How do depredation hunts work? I'm assuming the land owner and the DWR agree that animals are doing damage to the land owners property, and so depredation tags are approved.

Who has control over the tags. Does the division contact individuals within the depredation pool, or does the landowner have control over the tags and can distribute them to whomever they want? Can they sell them, and if so, who keeps the money? I think I know the answers to these questions, but I wanted to make sure I understood how it was really happening.


----------



## DallanC (Jan 13, 2009)

Idratherbehunting said:


> How do depredation hunts work? I'm assuming the land owner and the DWR agree that animals are doing damage to the land owners property, and so depredation tags are approved.
> 
> Who has control over the tags. Does the division contact individuals within the depredation pool, or does the landowner have control over the tags and can distribute them to whomever they want? Can they sell them, and if so, who keeps the money? I think I know the answers to these questions, but I wanted to make sure I understood how it was really happening.

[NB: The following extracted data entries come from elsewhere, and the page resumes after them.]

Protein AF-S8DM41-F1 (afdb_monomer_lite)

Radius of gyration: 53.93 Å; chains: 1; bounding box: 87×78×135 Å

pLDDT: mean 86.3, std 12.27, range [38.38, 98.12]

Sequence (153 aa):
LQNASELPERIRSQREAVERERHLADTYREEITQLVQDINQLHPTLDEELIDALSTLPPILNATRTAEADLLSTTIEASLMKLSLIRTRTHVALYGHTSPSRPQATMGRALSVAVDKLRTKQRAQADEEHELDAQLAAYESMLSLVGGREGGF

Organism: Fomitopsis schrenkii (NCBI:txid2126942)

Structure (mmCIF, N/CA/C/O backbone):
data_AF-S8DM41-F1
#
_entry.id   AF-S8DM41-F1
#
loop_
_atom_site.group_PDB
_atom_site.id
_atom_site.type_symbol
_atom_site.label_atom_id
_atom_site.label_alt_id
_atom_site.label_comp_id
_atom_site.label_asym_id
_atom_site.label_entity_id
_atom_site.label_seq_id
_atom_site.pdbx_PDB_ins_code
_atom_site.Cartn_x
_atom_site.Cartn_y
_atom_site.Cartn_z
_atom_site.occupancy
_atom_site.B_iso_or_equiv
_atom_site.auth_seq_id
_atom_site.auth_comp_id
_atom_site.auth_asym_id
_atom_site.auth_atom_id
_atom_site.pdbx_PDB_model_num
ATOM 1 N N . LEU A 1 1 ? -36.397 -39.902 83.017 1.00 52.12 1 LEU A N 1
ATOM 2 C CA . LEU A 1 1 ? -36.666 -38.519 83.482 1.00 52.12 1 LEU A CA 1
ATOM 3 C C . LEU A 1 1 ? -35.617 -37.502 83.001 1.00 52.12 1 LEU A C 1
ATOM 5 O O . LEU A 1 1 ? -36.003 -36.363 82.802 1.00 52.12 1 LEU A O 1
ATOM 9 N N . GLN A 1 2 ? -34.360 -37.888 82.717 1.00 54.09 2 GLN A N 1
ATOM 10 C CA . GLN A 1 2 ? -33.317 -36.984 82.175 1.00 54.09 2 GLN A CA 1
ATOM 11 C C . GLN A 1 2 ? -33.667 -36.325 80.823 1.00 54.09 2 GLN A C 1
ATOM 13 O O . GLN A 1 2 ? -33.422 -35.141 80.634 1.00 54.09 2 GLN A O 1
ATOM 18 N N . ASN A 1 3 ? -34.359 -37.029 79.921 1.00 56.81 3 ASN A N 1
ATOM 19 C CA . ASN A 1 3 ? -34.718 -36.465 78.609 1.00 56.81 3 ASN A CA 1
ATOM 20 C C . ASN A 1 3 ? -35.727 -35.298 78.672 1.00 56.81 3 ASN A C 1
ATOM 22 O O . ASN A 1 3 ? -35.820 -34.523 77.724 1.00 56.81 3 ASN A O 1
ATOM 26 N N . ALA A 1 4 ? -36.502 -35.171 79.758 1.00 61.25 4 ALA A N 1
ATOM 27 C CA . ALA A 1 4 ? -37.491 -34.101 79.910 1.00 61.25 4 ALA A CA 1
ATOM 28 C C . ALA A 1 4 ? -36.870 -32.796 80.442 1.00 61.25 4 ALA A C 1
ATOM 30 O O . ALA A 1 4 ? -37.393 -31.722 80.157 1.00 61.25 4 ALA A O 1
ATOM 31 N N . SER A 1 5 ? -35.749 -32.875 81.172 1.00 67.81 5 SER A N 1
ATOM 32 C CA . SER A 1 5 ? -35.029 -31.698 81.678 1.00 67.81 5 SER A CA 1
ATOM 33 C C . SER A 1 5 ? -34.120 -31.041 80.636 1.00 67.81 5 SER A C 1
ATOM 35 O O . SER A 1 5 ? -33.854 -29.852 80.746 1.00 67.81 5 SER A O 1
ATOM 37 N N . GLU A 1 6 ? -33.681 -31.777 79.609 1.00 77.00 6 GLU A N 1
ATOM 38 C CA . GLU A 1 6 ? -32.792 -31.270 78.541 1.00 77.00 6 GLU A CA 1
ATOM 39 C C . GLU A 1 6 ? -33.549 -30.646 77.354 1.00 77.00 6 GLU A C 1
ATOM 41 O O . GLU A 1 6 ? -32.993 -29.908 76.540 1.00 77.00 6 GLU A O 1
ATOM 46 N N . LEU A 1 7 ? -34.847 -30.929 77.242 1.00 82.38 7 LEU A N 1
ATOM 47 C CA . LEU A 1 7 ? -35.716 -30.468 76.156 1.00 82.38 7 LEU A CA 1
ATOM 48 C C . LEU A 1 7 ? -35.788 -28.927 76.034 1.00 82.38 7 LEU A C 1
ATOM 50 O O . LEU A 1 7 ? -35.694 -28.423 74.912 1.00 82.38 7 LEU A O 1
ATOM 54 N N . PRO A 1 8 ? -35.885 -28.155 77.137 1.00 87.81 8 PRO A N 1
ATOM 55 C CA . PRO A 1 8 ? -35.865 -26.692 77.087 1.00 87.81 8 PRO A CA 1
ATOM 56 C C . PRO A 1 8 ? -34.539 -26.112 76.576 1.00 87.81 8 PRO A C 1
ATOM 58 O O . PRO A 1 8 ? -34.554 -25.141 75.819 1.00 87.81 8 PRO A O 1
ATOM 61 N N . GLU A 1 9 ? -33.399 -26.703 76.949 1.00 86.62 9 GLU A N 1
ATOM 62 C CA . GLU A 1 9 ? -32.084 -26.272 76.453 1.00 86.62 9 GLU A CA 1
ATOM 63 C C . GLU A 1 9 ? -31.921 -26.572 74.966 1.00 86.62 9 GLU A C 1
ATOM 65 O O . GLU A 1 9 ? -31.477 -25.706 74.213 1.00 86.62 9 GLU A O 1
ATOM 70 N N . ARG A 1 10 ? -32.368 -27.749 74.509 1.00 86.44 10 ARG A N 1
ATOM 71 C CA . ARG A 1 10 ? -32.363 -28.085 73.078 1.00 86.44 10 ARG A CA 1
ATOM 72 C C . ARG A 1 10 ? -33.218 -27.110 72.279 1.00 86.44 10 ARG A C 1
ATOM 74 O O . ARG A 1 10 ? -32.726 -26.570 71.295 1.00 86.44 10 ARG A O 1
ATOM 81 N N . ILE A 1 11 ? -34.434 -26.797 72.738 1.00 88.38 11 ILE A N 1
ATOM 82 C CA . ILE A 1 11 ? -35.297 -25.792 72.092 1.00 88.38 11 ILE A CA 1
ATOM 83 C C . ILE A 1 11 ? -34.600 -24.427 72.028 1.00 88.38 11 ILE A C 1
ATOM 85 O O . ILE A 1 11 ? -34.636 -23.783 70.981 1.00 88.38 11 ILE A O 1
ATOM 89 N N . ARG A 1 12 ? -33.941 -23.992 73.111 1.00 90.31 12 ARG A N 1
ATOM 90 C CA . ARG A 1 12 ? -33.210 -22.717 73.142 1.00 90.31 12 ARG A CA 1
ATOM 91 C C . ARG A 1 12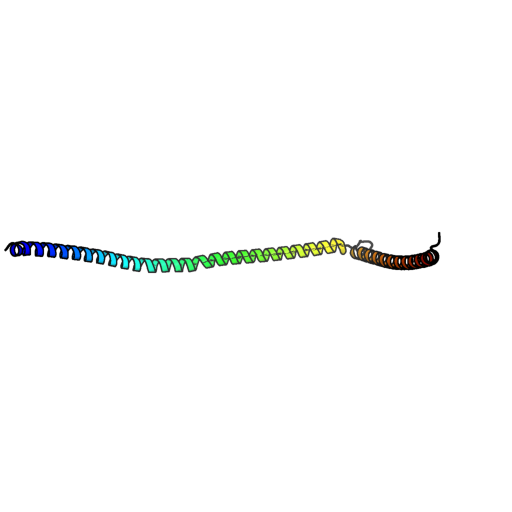 ? -32.053 -22.706 72.137 1.00 90.31 12 ARG A C 1
ATOM 93 O O . ARG A 1 12 ? -31.982 -21.792 71.323 1.00 90.31 12 ARG A O 1
ATOM 100 N N . SER A 1 13 ? -31.245 -23.765 72.110 1.00 89.94 13 SER A N 1
ATOM 101 C CA . SER A 1 13 ? -30.133 -23.914 71.162 1.00 89.94 13 SER A CA 1
ATOM 102 C C . SER A 1 13 ? -30.599 -23.957 69.700 1.00 89.94 13 SER A C 1
ATOM 104 O O . SER A 1 13 ? -29.974 -23.356 68.828 1.00 89.94 13 SER A O 1
ATOM 106 N N . GLN A 1 14 ? -31.743 -24.601 69.430 1.00 91.69 14 GLN A N 1
ATOM 107 C CA . GLN A 1 14 ? -32.345 -24.644 68.099 1.00 91.69 14 GLN A CA 1
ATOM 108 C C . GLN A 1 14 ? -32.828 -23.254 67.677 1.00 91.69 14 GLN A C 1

There really are two types of "depredation" type tags. First is the non-property specific tags that are for a region, these are drawn. Second type are landowner and are specific to that landowners property (literally prints it on the tag). These are given to the landowner as "vouchers" that the landowner signs and distributes to the hunters as he chooses, those who in turn takes it to the DWR, pays the antlerless fee and receives the actual hunting license.

-DallanC


----------



## huntinfanatic (Aug 3, 2012)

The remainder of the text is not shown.